# Route from Costa Brava to San Sabastian?



## hymees (Aug 7, 2011)

Hi all

We´re about to wrap up here in Costa Brava and begin the journey over to the West Coast. 

Can anyone recommend a route and/or stopovers on the way?

We´ll spend tomorrow in Girona (and perhaps a night just outside there) and then start the journey.

Zaragoza seems an obivous stopover but perhaps not an interesting visit? Any recommendations of better small villages etc. en route?

We´re pretty keen on spending some time in Pamplona - again any recommendations on stopovers or things to visit/do?
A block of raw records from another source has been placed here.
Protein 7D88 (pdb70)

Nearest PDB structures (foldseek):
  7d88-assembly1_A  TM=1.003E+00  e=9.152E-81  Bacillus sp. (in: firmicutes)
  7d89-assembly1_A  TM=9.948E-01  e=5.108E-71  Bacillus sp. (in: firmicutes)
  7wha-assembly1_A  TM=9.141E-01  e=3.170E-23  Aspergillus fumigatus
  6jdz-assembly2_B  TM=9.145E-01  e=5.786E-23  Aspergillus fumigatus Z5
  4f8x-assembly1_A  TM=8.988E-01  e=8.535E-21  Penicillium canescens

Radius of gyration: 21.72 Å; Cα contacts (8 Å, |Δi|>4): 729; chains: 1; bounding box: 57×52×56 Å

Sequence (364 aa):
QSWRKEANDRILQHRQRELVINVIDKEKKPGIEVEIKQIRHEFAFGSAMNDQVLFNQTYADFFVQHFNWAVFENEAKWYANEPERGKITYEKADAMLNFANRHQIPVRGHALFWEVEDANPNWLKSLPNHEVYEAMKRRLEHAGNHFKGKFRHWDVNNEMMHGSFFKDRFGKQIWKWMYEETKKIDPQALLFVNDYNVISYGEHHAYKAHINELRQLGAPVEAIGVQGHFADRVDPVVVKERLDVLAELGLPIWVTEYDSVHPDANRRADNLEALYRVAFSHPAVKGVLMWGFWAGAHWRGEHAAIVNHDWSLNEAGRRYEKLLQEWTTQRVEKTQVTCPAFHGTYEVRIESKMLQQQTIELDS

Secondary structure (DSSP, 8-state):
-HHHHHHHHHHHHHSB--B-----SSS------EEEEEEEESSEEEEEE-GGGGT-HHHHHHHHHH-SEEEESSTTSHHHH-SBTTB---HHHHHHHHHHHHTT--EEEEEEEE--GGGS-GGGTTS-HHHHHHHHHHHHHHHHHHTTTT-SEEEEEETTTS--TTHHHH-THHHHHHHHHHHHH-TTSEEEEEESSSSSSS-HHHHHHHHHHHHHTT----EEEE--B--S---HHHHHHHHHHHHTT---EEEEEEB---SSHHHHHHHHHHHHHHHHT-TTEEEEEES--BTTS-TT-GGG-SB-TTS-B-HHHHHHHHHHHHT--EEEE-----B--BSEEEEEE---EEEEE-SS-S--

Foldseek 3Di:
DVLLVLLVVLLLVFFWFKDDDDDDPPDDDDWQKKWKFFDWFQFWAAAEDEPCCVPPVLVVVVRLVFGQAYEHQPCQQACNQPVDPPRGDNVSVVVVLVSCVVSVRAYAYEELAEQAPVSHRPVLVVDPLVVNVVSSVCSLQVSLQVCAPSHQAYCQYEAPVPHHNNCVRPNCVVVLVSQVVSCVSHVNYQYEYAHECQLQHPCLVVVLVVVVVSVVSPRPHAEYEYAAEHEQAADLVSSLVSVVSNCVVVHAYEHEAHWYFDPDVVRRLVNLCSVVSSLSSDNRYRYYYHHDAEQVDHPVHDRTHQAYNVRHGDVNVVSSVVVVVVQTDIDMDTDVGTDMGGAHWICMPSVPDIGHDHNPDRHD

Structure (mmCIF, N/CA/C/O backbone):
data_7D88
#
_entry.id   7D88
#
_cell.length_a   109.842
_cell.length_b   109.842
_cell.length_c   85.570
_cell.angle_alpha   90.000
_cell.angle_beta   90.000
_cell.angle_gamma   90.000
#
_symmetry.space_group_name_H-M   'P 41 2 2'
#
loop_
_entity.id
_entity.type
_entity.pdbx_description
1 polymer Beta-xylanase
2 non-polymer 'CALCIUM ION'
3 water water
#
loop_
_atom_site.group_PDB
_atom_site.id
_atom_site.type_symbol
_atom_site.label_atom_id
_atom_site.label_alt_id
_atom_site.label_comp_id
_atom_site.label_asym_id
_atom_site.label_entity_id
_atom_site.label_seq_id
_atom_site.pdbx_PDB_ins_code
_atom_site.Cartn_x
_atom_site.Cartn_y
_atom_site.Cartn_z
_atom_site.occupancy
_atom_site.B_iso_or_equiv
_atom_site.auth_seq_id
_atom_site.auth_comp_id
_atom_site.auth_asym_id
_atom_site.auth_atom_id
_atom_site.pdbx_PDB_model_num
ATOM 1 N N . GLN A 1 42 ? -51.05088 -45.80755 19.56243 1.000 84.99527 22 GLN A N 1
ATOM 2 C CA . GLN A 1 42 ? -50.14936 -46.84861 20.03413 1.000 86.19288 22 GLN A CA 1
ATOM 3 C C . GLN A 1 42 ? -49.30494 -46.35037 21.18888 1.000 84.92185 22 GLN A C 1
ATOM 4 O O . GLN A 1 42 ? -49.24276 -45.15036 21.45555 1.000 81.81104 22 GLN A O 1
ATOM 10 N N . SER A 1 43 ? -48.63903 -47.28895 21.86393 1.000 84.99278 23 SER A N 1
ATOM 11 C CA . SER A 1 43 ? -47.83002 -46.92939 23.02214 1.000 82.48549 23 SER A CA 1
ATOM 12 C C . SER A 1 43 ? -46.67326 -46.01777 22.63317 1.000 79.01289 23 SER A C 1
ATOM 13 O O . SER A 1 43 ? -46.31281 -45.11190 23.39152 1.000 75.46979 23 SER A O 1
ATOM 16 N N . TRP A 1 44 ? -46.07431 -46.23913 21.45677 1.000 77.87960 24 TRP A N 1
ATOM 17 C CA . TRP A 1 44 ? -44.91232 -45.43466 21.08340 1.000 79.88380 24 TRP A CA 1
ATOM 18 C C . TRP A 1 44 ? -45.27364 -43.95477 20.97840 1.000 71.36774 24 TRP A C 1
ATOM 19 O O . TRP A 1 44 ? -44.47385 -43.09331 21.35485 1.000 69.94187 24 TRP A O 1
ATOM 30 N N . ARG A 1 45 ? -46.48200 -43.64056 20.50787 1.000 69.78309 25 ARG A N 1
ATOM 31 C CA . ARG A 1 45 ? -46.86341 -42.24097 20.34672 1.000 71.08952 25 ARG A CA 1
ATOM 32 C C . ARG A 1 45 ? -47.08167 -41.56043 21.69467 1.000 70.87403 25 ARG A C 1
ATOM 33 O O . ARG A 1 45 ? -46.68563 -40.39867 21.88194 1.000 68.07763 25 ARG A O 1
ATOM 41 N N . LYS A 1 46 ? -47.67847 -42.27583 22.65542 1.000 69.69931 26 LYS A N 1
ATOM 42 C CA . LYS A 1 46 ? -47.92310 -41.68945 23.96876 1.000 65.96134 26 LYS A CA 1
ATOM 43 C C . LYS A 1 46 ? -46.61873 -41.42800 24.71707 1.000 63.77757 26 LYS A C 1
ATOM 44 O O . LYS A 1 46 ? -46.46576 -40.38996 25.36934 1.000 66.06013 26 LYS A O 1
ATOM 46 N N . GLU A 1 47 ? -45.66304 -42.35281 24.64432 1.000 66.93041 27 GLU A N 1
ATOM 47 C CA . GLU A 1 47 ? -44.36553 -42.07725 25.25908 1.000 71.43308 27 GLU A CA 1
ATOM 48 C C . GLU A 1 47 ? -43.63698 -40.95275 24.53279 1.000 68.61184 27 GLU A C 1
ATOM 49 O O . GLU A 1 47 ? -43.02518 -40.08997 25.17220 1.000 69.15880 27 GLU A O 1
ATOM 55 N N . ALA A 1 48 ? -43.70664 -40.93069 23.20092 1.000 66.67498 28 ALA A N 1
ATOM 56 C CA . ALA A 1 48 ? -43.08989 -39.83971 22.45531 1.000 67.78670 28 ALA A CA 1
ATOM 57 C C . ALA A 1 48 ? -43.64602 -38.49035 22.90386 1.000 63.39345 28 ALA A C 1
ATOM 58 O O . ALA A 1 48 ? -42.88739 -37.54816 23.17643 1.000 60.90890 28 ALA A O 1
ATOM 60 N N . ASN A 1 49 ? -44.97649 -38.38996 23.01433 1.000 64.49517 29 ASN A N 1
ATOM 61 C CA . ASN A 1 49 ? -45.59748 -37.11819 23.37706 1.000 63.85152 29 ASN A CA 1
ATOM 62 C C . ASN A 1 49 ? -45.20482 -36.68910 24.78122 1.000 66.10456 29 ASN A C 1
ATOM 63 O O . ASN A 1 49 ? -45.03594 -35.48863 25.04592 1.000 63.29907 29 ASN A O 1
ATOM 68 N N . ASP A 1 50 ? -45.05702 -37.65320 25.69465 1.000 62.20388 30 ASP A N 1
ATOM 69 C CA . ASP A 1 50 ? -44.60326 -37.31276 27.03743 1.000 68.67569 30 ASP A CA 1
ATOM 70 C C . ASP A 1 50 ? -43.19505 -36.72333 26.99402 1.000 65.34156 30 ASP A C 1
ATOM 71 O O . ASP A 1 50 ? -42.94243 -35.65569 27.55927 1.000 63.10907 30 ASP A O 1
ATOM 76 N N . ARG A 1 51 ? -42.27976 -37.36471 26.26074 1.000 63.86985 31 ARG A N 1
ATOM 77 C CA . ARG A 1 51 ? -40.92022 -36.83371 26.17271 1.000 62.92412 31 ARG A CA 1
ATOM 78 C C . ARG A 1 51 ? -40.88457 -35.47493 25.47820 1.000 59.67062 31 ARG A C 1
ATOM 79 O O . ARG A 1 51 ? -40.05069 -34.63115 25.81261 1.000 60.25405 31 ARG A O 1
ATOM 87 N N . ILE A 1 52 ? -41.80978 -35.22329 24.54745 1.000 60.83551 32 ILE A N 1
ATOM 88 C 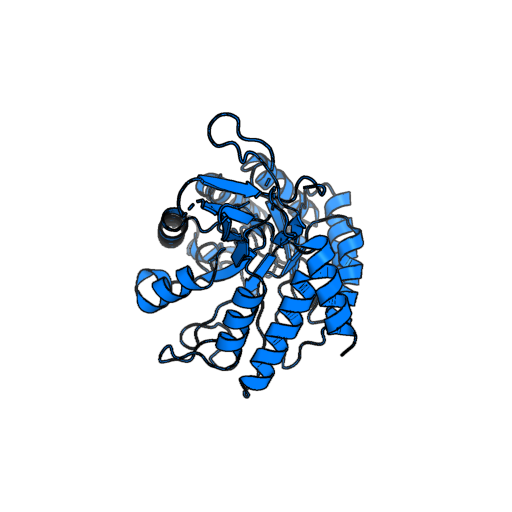CA . ILE A 1 52 ? -41.89308 -33.91797 23.90447 1.000 58.25253 32 ILE A CA 1
ATOM 89 C C . ILE A 1 52 ? -42.21046 -32.84372 24.94874 1.000 61.09449 32 ILE A C 1
ATOM 90 O O . ILE A 1 52 ? -41.52323 -31.82002 25.03936 1.000 56.47004 32 ILE A O 1
ATOM 95 N N . LEU A 1 53 ? -43.25335 -33.06647 25.76950 1.000 66.96313 33 LEU A N 1
ATOM 96 C CA . LEU A 1 53 ? -43.57182 -32.11918 26.84292 1.000 64.07125 33 LEU A CA 1
ATOM 97 C C . LEU A 1 53 ? -42.41137 -31.99118 27.81427 1.000 60.06872 33 LEU A C 1
ATOM 98 O O . LEU A 1 53 ? -42.12998 -30.90439 28.33489 1.000 60.56790 33 LEU A O 1
ATOM 103 N N . GLN A 1 54 ? -41.71603 -33.09446 28.04964 1.000 61.62000 34 GLN A N 1
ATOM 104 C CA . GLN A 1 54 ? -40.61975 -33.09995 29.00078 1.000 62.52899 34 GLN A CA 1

THe other place that we wondered about was Logroño which, I understand, might be good for Rioja wine tasting/buying?

Am happy to knock out a couple of long days´driving and then stop in interesting places rather than smooch across the country as we want to spend a few days in San Sebastian and then Bilbao before we catch the ferry home...

Very grateful for advice/recommendations please!

Soph & Dave.


----------



## Mrplodd (Mar 4, 2008)

Consult a map?? 

Seriously, draw a line on a map, decide how far off your route you are prepared deviate, draw 2 lines either side of the original and then see what's between the extremities that you fancy visiting!
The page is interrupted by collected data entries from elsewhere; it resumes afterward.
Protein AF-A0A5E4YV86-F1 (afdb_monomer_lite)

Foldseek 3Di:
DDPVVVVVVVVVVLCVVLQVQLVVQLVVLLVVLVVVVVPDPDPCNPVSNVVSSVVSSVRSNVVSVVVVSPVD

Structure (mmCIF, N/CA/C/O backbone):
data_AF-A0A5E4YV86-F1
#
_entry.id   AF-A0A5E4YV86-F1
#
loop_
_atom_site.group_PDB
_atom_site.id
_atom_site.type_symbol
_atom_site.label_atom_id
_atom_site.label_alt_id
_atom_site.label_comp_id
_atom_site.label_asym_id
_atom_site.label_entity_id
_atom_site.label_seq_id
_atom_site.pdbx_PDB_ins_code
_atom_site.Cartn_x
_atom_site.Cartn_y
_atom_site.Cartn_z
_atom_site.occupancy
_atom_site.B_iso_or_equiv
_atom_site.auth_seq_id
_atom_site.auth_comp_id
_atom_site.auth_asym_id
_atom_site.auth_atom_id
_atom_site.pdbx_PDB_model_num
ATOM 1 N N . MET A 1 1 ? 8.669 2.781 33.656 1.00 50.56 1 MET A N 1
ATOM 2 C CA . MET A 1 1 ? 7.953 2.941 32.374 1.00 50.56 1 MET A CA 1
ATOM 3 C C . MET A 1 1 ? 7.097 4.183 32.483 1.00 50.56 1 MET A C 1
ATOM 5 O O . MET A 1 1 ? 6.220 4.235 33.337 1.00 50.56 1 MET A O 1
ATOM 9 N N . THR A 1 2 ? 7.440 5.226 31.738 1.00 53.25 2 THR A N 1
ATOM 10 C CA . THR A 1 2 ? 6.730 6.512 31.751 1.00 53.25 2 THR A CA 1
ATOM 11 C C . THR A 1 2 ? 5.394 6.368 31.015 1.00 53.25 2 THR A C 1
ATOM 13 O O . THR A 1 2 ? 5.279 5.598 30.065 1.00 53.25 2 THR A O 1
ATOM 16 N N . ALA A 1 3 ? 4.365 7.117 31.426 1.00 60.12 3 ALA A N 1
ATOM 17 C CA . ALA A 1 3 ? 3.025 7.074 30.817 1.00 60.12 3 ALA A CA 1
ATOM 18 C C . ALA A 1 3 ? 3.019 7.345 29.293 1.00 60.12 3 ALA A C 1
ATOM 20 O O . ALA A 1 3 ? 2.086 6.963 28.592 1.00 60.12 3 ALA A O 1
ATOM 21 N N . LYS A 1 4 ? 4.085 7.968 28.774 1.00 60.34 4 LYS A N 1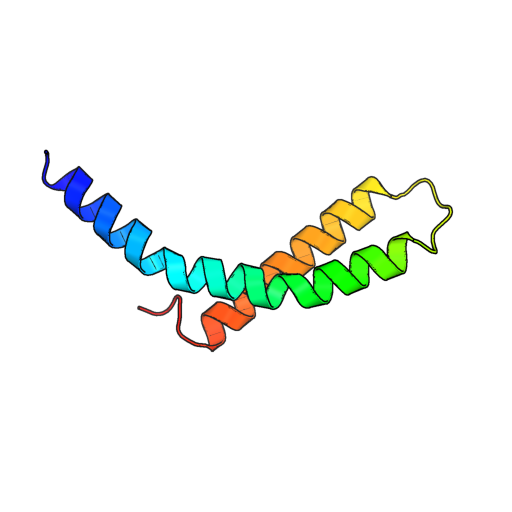
ATOM 22 C CA . LYS A 1 4 ? 4.309 8.230 27.349 1.00 60.34 4 LYS A CA 1
ATOM 23 C C . LYS A 1 4 ? 4.602 6.951 26.548 1.00 60.34 4 LYS A C 1
ATOM 25 O O . LYS A 1 4 ? 4.071 6.810 25.450 1.00 60.34 4 LYS A O 1
ATOM 30 N N . ASP A 1 5 ? 5.354 6.010 27.124 1.00 56.81 5 ASP A N 1
ATOM 31 C CA . ASP A 1 5 ? 5.684 4.732 26.477 1.00 56.81 5 ASP A CA 1
ATOM 32 C C . ASP A 1 5 ? 4.442 3.846 26.366 1.00 56.81 5 ASP A C 1
ATOM 34 O O . ASP A 1 5 ? 4.153 3.327 25.298 1.00 56.81 5 ASP A O 1
ATOM 38 N N . LEU A 1 6 ? 3.635 3.746 27.430 1.00 60.62 6 LEU A N 1
ATOM 39 C CA . LEU A 1 6 ? 2.382 2.973 27.424 1.00 60.62 6 LEU A CA 1
ATOM 40 C C . LEU A 1 6 ? 1.397 3.454 26.343 1.00 60.62 6 LEU A C 1
ATOM 42 O O . LEU A 1 6 ? 0.734 2.636 25.703 1.00 60.62 6 LEU A O 1
ATOM 46 N N . ASN A 1 7 ? 1.334 4.767 26.107 1.00 62.59 7 ASN A N 1
ATOM 47 C CA . ASN A 1 7 ? 0.471 5.353 25.083 1.00 62.59 7 ASN A CA 1
ATOM 48 C C . ASN A 1 7 ? 1.002 5.100 23.661 1.00 62.59 7 ASN A C 1
ATOM 50 O O . ASN A 1 7 ? 0.221 4.776 22.767 1.00 62.59 7 ASN A O 1
ATOM 54 N N . GLN A 1 8 ? 2.323 5.176 23.452 1.00 61.47 8 GLN A N 1
ATOM 55 C CA . GLN A 1 8 ? 2.941 4.832 22.167 1.00 61.47 8 GLN A CA 1
ATOM 56 C C . GLN A 1 8 ? 2.763 3.354 21.819 1.00 61.47 8 GLN A C 1
ATOM 58 O O . GLN A 1 8 ? 2.408 3.043 20.684 1.00 61.47 8 GLN A O 1
ATOM 63 N N . THR A 1 9 ? 2.948 2.439 22.773 1.00 70.31 9 THR A N 1
ATOM 64 C CA . THR A 1 9 ? 2.772 1.004 22.509 1.00 70.31 9 THR A CA 1
ATOM 65 C C . THR A 1 9 ? 1.313 0.662 22.208 1.00 70.31 9 THR A C 1
ATOM 67 O O . THR A 1 9 ? 1.053 -0.165 21.339 1.00 70.31 9 THR A O 1
ATOM 70 N N . SER A 1 10 ? 0.356 1.316 22.878 1.00 68.94 10 SER A N 1
ATOM 71 C CA . SER A 1 10 ? -1.081 1.160 22.604 1.00 68.94 10 SER A CA 1
ATOM 72 C C . SER A 1 10 ? -1.455 1.659 21.201 1.00 68.94 10 SER A C 1
ATOM 74 O O . SER A 1 10 ? -2.107 0.944 20.439 1.00 68.94 10 SER A O 1
ATOM 76 N N . PHE A 1 11 ? -0.957 2.839 20.824 1.00 71.44 11 PHE A N 1
ATOM 77 C CA . PHE A 1 11 ? -1.184 3.442 19.509 1.00 71.44 11 PHE A CA 1
ATOM 78 C C . PHE A 1 11 ? -0.528 2.652 18.367 1.00 71.44 11 PHE A C 1
ATOM 80 O O . PHE A 1 11 ? -1.134 2.416 17.327 1.00 71.44 11 PHE A O 1
ATOM 87 N N . LEU A 1 12 ? 0.702 2.169 18.554 1.00 75.75 12 LEU A N 1
ATOM 88 C CA . LEU A 1 12 ? 1.349 1.313 17.558 1.00 75.75 12 LEU A CA 1
ATOM 89 C C . LEU A 1 12 ? 0.576 0.005 17.369 1.00 75.75 12 LEU A C 1
ATOM 91 O O . LEU A 1 12 ? 0.424 -0.459 16.242 1.00 75.75 12 LEU A O 1
ATOM 95 N N . ARG A 1 13 ? 0.036 -0.567 18.452 1.00 76.31 13 ARG A N 1
ATOM 96 C CA . ARG A 1 13 ? -0.739 -1.813 18.407 1.00 76.31 13 ARG A CA 1
ATOM 97 C C . ARG A 1 13 ? -2.088 -1.651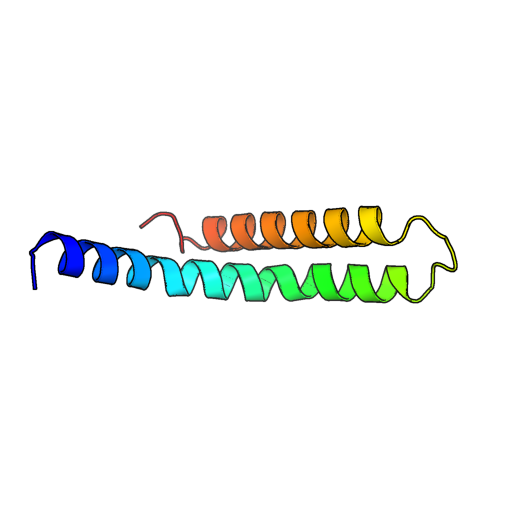 17.702 1.00 76.31 13 ARG A C 1
ATOM 99 O O . ARG A 1 13 ? -2.524 -2.606 17.062 1.00 76.31 13 ARG A O 1
ATOM 106 N N . SER A 1 14 ? -2.726 -0.480 17.779 1.00 79.06 14 SER A N 1
ATOM 107 C CA . SER A 1 14 ? -3.975 -0.212 17.049 1.00 79.06 14 SER A CA 1
ATOM 108 C C . SER A 1 14 ? -3.758 -0.084 15.538 1.00 79.06 14 SER A C 1
ATOM 110 O O . SER A 1 14 ? -4.644 -0.449 14.768 1.00 79.06 14 SER A O 1
ATOM 112 N N . LEU A 1 15 ? -2.564 0.338 15.107 1.00 80.75 15 LEU A N 1
ATOM 113 C CA . LEU A 1 15 ? -2.199 0.457 13.692 1.00 80.75 15 LEU A CA 1
ATOM 114 C C . LEU A 1 15 ? -1.785 -0.871 13.040 1.00 80.75 15 LEU A C 1
ATOM 116 O O . LEU A 1 15 ? -1.925 -1.012 11.825 1.00 80.75 15 LEU A O 1
ATOM 120 N N . VAL A 1 16 ? -1.314 -1.856 13.818 1.00 85.75 16 VAL A N 1
ATOM 121 C CA . VAL A 1 16 ? -0.897 -3.182 13.312 1.00 85.75 16 VAL A CA 1
ATOM 122 C C . VAL A 1 16 ? -1.925 -3.820 12.363 1.00 85.75 16 VAL A C 1
ATOM 124 O O . VAL A 1 16 ? -1.526 -4.205 11.264 1.00 85.75 16 VAL A O 1
ATOM 127 N N . PRO A 1 17 ? -3.225 -3.936 12.705 1.00 85.38 17 PRO A N 1
ATOM 128 C CA . PRO A 1 17 ? -4.200 -4.545 11.801 1.00 85.38 17 PRO A CA 1
ATOM 129 C C . PRO A 1 17 ? -4.406 -3.745 10.505 1.00 85.38 17 PRO A C 1
ATOM 131 O O . PRO A 1 17 ? -4.563 -4.349 9.447 1.00 85.38 17 PRO A O 1
ATOM 134 N N . GLY A 1 18 ? -4.337 -2.410 10.548 1.00 86.00 18 GLY A N 1
ATOM 135 C CA . GLY A 1 18 ? -4.409 -1.576 9.344 1.00 86.00 18 GLY A CA 1
ATOM 136 C C . GLY A 1 18 ? -3.195 -1.739 8.432 1.00 86.00 18 GLY A C 1
ATOM 137 O O . GLY A 1 18 ? -3.344 -1.856 7.214 1.00 86.00 18 GLY A O 1
ATOM 138 N N . ILE A 1 19 ? -1.996 -1.833 9.011 1.00 87.38 19 ILE A N 1
ATOM 139 C CA . ILE A 1 19 ? -0.757 -2.103 8.267 1.00 87.38 19 ILE A CA 1
ATOM 140 C C . ILE A 1 19 ? -0.791 -3.508 7.655 1.00 87.38 19 ILE A C 1
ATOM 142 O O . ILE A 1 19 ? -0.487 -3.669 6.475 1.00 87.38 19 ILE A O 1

That's what I tend to do when I am away, never bother with being to proscriptive :wink:


----------



## suedew (May 10, 2005)

We stopped in Zaragoza on a motorbike trip, only stayed for one night, wished we had more time. Not been in the van yet.

Sue


----------



## Hydrocell (Jan 29, 2011)

Carinena just off the A23 Good Safe stop in small town in a large lay-by next to the park and school very quite on overnight traffic you can also say in a restaurant car as long as you buy a meal or have drinks.

However there is a new truck park next to the garage same turn off to Carinena, The next day follow carry on the A23 past Zaragoza towards Pamplona on the N121 once you get to pamplona pick up the A121 to Irun at Irun on your right you will see a large car park over looked by a large restaurant we have used this place 5 or 6 time safe for over night park free between 6pm and 8am we have used this stop going and coming but and always had a good nights rest.

One other thing when you are driving up the A121 stop for fuel because once you get to Irun you are on the border and the price jump up somewhat.

Hope this helps
Regards
Ray


----------



## sideways (Jun 2, 2008)

We wondered about the aire at biarritz we have seen caravans on there in jan before, or the big car park between the aire and the sea.


----------



## Grizzly (May 9, 2005)

suedew said:


> We stopped in Zaragoza on a motorbike trip, only stayed for one night, wished we had more time. Not been in the van yet.
> 
> Sue


I'm with Sue here. Easy bus ride from close to the campsite, lovely buildings in town. Don't miss the market, magnificent alcazar, the basilica of Santa Pilar in the amazing Plaza Pilar. We liked the town very much. There's a wonderful coffee shop in the Plaza Pilar- on a corner. I defy anyone not to love it !

http://www.spain.info/en_GB/reportajes/zaragoza_en_dos_dias.html

G


----------



## rosalan (Aug 24, 2009)

There are two Aires shown for Zaragoza, the one nearest to the city is not nice although it has free WiFi and electricity. Some 20+k north is a good stop by a swimming pool.

Alan


----------



## mr2 (Feb 26, 2009)

sideways said:


> We wondered about the aire at biarritz we have seen caravans on there in jan before, or the big car park between the aire and the sea.


We are off to Spain in Jan & thinking of staying at aire in Biarritz followed by La Joyosa near Zaragoza. Anyone used them and any comments?

Barry


----------



## chubadub (Dec 17, 2012)

i know its a bit offtopic but, Still got bits of my engine in the roadside just outside Zaragoza. nice hotel and nice airport nice place.


----------



## chubadub (Dec 17, 2012)

i know its a bit offtopic but, Still got bits of my engine in the roadside just outside Zaragoza. nice hotel and nice airport nice place.


----------



## Mike48 (May 1, 2005)

Aranjuez south of Madrid for the Royal Palace. Stay on the ACSI site there which is open all year. Pleasant walk through the royal gardens alongside the river to the town and Palace. It might be a bit off your route but that depends on the way you want to go.


----------



## rosalan (Aug 24, 2009)

For the Zaragoza region, give the Aire at Marlofa a miss, it is dirty and noisy even with free electricity, if they have not all been broken.
A better site in every way is at Cascante North of Zaragoza at N41`59.670 W001`41.275 which is a large parking area outside of a swimming pool and a few hundred yards from the town. It has water etc in the top left corner near the infant school.
Alan


----------



## Hydrocell (Jan 29, 2011)

Hi Barry 

Yes have used La Joyosa just off the main road you have to drive through the garage dive right around the back and you will see around 15 spaces for motorhomes, park in the far corner it's not to bad can be a little nosey with the trucks but if you are just using it as a stopover for the night its ok free electric just plugin your cable and reset the trip under the plastic cover only 6 amps so if you use a kettle and have the boiler on at the same time it will trip.

Regards
Ray


----------



## rosalan (Aug 24, 2009)

Sorry! Joyosa when we called in in late September was dirty from heavy goods use, broken bottles and oil smells were a characteristic and of the several electric points, some seemed to be broken or vandalised. While we were there the smell of the parked up animals and traffic noise encouraged us to move on after a very short stop. We went on to Cascante which was at the other end of the spectrum.
It could of course have just been a bad day when we arrived and at other times with less traffic we may have stayed if it had not smelt of oil and animal dung.
Alan


----------